(Data items)

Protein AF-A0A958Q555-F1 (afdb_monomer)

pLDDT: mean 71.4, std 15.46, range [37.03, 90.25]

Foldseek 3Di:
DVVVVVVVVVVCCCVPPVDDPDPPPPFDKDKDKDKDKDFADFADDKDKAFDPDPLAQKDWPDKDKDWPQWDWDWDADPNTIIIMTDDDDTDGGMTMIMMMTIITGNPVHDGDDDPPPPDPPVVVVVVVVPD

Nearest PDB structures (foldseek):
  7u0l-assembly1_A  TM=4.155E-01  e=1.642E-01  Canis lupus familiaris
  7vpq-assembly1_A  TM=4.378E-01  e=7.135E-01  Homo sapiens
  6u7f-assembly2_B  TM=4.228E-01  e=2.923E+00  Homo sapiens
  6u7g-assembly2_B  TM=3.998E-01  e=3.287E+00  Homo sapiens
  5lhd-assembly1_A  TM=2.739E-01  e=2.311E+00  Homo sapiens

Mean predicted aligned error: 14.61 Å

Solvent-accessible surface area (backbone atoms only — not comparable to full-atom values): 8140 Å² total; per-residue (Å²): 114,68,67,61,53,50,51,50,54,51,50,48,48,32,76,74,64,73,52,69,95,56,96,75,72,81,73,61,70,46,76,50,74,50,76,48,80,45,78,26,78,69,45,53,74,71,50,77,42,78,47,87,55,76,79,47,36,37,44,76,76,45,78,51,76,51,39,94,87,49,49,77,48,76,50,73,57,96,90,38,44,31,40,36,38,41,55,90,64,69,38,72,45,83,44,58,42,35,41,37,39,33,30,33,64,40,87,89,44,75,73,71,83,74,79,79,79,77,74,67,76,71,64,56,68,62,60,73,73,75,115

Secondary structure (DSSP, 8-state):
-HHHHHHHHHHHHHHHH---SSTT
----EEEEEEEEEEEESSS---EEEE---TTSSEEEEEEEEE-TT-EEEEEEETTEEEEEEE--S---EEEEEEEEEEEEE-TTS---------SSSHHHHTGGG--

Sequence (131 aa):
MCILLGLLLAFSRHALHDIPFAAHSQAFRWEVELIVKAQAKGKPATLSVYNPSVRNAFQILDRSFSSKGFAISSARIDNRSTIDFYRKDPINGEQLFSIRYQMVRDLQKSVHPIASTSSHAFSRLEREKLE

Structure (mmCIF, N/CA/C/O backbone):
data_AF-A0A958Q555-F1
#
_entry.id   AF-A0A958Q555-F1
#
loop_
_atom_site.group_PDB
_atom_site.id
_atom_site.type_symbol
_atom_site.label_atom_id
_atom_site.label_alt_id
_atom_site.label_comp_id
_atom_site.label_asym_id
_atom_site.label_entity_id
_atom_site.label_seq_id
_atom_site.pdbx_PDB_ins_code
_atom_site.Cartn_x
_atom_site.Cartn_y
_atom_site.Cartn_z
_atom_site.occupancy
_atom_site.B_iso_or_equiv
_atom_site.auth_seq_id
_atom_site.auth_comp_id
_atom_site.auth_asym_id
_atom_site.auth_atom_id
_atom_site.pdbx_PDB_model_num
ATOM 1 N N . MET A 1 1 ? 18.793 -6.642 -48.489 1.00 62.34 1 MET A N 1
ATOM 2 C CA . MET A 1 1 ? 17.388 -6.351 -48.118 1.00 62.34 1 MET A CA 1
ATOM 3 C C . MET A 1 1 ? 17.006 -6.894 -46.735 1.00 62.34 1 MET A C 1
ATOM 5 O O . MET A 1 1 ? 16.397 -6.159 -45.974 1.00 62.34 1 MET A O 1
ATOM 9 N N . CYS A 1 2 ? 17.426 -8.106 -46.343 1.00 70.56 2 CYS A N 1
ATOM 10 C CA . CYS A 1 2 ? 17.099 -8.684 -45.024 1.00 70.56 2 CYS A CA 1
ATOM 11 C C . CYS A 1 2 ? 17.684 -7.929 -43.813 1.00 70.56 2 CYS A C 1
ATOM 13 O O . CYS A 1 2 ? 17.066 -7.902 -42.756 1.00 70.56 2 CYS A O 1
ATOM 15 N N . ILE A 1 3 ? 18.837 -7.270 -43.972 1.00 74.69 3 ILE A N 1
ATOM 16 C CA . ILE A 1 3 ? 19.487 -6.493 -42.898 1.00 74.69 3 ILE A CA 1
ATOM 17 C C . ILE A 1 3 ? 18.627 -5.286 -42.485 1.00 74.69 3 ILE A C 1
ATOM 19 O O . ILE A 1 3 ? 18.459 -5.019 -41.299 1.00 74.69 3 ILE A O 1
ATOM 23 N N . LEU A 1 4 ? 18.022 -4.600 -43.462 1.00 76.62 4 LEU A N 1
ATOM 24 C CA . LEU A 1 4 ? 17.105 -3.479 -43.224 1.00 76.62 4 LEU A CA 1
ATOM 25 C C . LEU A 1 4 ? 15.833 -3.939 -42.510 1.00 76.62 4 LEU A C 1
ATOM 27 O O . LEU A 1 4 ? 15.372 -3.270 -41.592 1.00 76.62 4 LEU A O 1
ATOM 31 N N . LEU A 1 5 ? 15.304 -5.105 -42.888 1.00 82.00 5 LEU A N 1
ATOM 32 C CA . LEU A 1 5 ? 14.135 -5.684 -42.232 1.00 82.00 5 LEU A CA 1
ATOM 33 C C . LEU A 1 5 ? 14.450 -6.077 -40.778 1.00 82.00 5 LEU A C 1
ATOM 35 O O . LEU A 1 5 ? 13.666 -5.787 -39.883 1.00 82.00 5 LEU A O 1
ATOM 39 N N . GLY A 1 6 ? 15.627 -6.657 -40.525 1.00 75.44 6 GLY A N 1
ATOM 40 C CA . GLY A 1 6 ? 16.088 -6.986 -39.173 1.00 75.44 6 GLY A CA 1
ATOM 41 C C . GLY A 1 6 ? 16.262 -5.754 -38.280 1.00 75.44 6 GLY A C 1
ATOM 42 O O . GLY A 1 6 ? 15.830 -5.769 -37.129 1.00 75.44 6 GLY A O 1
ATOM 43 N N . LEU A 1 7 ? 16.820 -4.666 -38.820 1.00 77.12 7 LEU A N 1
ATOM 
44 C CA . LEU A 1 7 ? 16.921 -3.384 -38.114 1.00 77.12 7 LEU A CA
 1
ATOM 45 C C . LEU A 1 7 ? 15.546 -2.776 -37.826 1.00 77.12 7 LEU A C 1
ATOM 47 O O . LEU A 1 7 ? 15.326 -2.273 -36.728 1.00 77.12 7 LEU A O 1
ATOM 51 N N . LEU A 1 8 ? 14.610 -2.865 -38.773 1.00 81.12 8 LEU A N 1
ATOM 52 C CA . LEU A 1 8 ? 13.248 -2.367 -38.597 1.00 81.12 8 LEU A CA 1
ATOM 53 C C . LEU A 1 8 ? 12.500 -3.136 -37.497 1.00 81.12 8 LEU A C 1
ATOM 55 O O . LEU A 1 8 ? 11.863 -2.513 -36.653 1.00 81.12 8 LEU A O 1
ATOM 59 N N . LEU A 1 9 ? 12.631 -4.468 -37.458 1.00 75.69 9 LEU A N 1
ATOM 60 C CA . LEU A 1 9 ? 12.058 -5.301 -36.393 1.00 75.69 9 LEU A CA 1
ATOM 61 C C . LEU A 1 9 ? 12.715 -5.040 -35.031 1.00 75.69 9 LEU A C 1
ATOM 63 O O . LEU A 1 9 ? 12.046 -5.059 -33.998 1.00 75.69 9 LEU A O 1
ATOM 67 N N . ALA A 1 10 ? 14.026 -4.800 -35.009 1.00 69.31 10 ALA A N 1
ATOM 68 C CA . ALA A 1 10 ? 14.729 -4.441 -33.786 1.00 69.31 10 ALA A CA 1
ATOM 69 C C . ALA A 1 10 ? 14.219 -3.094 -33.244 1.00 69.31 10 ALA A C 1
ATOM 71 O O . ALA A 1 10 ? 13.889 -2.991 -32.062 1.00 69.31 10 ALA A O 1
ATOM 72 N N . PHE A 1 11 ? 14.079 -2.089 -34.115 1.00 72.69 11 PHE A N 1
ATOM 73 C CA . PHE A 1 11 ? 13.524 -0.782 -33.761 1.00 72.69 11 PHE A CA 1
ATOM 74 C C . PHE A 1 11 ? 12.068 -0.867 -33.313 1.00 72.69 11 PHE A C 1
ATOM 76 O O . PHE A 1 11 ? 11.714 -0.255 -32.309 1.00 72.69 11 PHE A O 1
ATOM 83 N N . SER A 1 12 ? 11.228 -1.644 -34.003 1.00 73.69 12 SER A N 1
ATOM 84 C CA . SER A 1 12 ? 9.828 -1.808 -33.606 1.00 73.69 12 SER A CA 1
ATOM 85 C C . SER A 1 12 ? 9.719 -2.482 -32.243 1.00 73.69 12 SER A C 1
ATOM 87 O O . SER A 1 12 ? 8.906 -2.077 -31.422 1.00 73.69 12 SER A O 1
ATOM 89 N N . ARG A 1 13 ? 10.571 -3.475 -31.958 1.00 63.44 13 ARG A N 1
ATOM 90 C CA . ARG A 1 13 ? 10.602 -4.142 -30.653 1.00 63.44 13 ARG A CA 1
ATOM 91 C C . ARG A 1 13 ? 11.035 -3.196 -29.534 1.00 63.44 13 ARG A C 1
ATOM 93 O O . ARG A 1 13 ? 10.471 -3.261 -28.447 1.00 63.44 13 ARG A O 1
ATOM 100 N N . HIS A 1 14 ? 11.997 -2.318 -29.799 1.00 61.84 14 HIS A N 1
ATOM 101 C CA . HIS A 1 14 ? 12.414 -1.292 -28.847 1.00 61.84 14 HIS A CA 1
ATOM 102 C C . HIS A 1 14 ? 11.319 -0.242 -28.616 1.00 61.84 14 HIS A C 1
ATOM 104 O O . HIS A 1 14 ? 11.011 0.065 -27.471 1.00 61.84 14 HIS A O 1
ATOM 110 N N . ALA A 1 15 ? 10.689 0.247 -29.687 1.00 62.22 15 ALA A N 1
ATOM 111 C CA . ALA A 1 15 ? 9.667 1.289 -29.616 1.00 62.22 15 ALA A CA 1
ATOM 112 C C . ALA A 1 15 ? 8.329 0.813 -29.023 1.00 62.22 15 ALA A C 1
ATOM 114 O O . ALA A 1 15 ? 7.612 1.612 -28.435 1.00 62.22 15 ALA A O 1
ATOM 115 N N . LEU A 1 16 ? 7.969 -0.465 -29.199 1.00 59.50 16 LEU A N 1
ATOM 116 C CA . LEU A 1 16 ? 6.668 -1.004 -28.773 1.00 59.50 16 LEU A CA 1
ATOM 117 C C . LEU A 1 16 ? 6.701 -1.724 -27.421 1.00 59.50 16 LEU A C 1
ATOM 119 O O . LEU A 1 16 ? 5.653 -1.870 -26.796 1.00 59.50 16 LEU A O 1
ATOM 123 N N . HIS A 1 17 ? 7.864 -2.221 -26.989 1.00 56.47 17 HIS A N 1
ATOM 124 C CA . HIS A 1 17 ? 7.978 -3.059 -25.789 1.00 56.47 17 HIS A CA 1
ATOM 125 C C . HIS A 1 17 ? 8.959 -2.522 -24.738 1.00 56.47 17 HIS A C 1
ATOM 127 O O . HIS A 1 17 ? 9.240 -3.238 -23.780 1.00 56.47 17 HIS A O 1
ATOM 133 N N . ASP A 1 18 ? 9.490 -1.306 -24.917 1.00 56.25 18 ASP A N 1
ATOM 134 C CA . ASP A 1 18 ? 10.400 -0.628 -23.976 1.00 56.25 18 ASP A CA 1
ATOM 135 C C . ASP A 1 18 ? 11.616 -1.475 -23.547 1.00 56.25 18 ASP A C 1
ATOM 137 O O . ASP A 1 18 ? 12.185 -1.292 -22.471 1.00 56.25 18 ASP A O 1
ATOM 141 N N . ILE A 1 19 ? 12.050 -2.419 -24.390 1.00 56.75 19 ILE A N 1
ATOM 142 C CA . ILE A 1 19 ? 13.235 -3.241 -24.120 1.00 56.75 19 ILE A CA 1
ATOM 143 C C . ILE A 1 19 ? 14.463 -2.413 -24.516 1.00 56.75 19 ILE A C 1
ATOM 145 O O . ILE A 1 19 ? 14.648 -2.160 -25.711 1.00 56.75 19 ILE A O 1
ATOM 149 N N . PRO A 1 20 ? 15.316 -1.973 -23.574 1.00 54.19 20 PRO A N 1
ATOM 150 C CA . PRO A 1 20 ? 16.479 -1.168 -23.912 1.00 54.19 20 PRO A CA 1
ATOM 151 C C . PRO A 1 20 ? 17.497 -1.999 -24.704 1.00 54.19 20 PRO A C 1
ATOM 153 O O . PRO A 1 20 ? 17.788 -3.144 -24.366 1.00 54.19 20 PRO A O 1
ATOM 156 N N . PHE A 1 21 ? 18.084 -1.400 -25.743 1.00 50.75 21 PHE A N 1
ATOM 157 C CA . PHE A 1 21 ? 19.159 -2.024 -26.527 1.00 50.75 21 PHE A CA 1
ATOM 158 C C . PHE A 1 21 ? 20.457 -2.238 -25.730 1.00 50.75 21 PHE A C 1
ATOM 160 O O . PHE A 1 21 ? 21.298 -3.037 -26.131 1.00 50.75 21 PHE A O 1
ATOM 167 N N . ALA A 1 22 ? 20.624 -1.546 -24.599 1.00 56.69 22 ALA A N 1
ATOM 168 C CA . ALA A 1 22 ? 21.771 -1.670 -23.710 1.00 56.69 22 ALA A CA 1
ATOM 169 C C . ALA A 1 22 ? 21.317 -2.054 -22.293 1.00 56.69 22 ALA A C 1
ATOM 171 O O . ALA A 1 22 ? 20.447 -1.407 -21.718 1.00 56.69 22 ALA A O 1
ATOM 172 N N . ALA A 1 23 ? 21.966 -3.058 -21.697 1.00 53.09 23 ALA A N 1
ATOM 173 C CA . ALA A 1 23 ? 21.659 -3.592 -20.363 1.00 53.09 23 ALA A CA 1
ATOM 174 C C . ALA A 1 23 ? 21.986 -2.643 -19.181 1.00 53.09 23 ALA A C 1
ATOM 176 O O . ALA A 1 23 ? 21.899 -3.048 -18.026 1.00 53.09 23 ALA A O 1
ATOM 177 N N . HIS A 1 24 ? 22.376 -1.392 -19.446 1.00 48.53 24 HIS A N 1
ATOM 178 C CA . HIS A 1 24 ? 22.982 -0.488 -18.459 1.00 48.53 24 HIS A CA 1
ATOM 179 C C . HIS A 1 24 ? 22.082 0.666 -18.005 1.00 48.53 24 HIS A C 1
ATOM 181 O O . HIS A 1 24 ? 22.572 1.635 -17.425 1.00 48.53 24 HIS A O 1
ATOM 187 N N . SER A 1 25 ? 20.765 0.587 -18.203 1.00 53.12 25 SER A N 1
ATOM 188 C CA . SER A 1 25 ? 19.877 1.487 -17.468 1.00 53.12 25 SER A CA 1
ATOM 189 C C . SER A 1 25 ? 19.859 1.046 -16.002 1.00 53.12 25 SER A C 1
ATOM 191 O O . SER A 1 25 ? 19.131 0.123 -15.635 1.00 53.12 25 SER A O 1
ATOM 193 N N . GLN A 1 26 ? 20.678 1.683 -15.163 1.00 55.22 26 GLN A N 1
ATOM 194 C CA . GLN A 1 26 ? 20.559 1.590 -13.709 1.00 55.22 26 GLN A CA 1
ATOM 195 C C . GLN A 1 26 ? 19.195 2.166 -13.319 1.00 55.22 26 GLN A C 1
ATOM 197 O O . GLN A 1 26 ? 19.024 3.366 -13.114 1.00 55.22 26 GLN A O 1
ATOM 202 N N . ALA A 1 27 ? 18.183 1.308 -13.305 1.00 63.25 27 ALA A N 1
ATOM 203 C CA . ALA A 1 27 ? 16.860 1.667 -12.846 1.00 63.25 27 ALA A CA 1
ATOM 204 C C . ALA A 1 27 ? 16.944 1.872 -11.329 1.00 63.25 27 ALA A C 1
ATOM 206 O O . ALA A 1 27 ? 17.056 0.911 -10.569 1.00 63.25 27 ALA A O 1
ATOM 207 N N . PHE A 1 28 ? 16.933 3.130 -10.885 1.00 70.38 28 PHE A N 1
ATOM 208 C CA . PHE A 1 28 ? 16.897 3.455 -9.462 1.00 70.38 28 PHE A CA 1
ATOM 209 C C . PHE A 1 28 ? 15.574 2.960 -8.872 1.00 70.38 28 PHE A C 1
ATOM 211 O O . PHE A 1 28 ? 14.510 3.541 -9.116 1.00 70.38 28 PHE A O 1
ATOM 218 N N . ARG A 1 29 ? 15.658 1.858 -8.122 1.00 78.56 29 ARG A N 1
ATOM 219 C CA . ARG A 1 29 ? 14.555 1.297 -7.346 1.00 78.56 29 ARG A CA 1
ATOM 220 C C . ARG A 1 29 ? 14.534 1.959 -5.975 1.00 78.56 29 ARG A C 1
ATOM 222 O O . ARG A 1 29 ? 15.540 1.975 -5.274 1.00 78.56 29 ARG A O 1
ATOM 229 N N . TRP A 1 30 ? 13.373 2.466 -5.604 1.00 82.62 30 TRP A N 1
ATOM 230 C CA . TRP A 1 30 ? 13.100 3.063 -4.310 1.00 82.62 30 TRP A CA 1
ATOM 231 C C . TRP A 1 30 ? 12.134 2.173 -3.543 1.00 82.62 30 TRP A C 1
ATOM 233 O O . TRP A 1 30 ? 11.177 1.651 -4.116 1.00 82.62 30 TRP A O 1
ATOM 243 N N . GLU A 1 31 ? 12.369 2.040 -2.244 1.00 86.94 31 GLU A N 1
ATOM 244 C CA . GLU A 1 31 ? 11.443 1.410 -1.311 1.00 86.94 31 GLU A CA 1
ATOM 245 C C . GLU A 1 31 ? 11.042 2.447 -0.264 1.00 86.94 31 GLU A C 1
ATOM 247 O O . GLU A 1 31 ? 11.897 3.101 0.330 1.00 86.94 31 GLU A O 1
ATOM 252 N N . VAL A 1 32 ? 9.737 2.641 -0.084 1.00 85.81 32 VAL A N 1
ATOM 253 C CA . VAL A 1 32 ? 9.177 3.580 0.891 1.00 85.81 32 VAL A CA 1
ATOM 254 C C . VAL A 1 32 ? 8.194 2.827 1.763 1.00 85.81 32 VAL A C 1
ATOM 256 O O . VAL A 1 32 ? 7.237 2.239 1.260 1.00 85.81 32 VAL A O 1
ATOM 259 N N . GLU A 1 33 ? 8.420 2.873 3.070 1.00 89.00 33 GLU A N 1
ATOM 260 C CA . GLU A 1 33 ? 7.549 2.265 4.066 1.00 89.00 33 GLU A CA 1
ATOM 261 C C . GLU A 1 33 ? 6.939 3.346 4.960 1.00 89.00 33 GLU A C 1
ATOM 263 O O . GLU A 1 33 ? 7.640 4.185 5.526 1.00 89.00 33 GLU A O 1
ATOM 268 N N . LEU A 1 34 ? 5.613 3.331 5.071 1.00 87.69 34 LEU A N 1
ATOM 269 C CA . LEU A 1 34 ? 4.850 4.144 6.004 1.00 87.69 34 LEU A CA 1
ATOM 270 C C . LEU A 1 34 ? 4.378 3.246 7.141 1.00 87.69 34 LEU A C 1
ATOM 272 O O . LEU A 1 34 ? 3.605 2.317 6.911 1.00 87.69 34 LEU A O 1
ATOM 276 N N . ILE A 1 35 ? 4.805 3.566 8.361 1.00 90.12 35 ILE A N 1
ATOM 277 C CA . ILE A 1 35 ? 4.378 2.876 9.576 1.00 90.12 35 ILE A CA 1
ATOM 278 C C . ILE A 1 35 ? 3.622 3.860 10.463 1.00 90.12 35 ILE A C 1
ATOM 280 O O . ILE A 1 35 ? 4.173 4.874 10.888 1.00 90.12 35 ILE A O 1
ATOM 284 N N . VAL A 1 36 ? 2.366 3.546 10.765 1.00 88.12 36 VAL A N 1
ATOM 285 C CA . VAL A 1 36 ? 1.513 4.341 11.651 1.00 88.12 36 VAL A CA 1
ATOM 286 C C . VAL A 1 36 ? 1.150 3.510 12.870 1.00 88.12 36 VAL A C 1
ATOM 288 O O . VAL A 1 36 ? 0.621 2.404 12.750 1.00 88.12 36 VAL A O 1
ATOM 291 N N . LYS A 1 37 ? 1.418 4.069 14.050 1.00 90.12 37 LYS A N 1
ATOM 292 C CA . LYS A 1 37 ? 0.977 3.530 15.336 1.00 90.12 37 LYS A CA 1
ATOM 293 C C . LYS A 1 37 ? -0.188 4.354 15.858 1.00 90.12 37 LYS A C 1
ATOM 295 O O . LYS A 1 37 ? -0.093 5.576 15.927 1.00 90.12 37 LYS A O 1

==

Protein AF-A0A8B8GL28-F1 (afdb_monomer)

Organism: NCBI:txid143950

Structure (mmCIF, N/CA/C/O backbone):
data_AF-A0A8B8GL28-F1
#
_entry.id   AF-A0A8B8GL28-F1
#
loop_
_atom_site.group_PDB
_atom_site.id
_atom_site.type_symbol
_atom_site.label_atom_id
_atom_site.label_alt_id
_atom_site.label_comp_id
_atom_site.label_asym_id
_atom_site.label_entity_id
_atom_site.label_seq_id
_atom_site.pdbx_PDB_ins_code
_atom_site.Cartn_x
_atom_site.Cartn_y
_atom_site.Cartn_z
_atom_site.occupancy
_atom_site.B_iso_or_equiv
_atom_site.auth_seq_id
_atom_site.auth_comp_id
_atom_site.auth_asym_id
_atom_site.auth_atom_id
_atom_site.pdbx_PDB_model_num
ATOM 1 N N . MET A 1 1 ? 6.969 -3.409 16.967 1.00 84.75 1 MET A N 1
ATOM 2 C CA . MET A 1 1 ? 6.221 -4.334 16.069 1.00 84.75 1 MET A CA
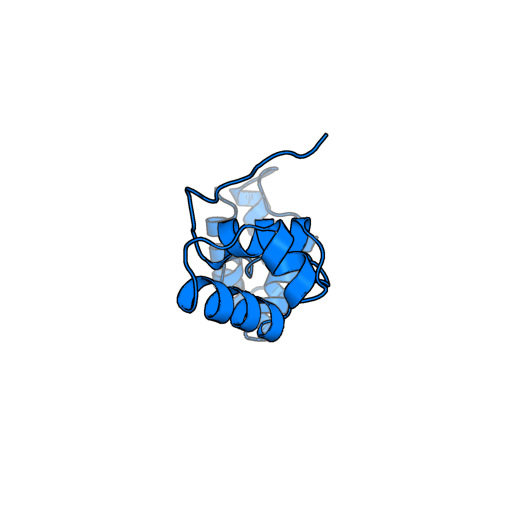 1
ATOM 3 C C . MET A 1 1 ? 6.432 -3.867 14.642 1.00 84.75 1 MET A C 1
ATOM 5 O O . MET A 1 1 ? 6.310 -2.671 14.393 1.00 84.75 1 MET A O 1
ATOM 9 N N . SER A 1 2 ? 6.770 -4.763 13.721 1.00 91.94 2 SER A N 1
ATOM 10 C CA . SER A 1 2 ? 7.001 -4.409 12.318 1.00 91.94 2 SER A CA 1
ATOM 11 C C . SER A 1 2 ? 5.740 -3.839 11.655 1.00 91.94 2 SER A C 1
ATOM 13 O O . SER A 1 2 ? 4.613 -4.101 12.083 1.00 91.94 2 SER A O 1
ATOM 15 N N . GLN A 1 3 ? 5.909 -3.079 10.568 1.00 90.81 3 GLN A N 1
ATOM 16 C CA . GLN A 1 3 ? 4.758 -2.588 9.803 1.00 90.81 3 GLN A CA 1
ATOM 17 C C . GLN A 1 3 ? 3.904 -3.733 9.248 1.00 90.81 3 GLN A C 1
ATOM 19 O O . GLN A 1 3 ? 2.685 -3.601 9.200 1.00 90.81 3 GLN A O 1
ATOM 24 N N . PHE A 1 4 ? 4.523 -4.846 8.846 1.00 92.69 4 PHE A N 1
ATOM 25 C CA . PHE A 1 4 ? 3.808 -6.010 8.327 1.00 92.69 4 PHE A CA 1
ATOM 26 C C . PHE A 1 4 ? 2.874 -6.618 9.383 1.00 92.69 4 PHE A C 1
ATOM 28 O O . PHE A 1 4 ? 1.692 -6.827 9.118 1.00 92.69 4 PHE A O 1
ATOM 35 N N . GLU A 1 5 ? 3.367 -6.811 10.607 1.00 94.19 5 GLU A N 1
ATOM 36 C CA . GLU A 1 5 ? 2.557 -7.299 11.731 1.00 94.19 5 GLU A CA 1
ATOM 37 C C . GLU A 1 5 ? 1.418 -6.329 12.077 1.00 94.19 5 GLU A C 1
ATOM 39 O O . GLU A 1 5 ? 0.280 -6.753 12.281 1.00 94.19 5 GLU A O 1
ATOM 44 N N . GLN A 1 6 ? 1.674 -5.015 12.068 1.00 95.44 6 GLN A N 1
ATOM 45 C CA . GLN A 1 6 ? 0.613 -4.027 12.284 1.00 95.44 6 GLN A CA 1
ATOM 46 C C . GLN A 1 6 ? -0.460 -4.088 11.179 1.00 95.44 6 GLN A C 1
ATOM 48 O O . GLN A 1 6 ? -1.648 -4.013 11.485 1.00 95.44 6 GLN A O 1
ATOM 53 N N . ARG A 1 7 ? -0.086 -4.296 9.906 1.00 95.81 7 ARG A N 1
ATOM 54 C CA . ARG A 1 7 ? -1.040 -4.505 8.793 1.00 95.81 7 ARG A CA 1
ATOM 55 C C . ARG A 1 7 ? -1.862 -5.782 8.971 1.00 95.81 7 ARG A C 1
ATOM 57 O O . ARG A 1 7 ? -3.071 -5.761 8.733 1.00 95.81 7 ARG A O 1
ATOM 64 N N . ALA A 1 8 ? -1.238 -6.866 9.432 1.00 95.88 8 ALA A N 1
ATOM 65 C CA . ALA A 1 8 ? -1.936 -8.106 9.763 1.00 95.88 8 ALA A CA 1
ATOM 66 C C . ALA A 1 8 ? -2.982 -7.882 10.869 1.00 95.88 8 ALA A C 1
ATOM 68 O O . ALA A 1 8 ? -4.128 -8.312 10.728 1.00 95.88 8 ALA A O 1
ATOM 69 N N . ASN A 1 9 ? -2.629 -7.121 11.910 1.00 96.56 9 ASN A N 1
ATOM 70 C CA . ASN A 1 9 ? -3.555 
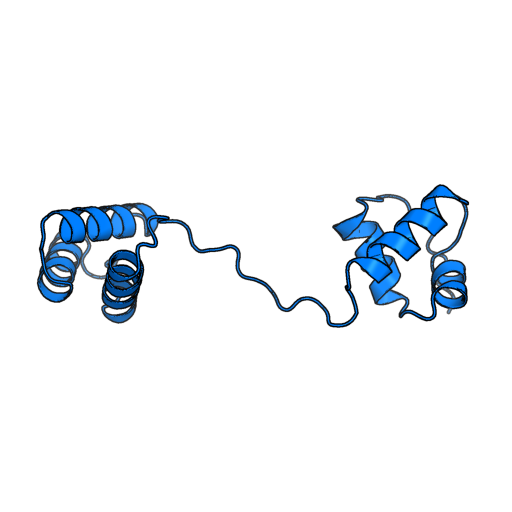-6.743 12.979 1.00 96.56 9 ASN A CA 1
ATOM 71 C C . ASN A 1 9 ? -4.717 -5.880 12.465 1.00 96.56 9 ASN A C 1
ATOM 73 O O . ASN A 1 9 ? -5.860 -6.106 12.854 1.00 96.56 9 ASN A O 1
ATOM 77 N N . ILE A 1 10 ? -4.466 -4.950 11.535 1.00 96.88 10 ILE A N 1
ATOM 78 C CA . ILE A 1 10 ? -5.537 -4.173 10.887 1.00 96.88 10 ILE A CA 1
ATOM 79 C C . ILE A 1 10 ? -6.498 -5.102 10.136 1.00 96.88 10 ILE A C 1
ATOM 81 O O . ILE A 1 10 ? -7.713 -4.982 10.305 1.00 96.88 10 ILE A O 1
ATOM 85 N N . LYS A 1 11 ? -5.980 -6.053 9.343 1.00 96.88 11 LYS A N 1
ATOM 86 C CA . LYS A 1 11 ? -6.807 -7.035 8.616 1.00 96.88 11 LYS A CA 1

WHAT YOU WILL DO:
Look above for the line with "ATOM 5 O O . MET A 1 1 ? 6.310" and the line with "ATOM 17 C C . GLN"; transcribe both and all lines in between, exactly, and nothing else.

ANSWER TO THIS PROBLEM:
ATOM 5 O O . MET A 1 1 ? 6.310 -2.671 14.393 1.00 84.75 1 MET A O 1
ATOM 9 N N . SER A 1 2 ? 6.770 -4.763 13.721 1.00 91.94 2 SER A N 1
ATOM 10 C CA . SER A 1 2 ? 7.001 -4.409 12.318 1.00 91.94 2 SER A CA 1
ATOM 11 C C . SER A 1 2 ? 5.740 -3.839 11.655 1.00 91.94 2 SER A C 1
ATOM 13 O O . SER A 1 2 ? 4.613 -4.101 12.083 1.00 91.94 2 SER A O 1
ATOM 15 N N . GLN A 1 3 ? 5.909 -3.079 10.568 1.00 90.81 3 GLN A N 1
ATOM 16 C CA . GLN A 1 3 ? 4.758 -2.588 9.803 1.00 90.81 3 GLN A CA 1
ATOM 17 C C . GLN A 1 3 ? 3.904 -3.733 9.248 1.00 90.81 3 GLN A C 1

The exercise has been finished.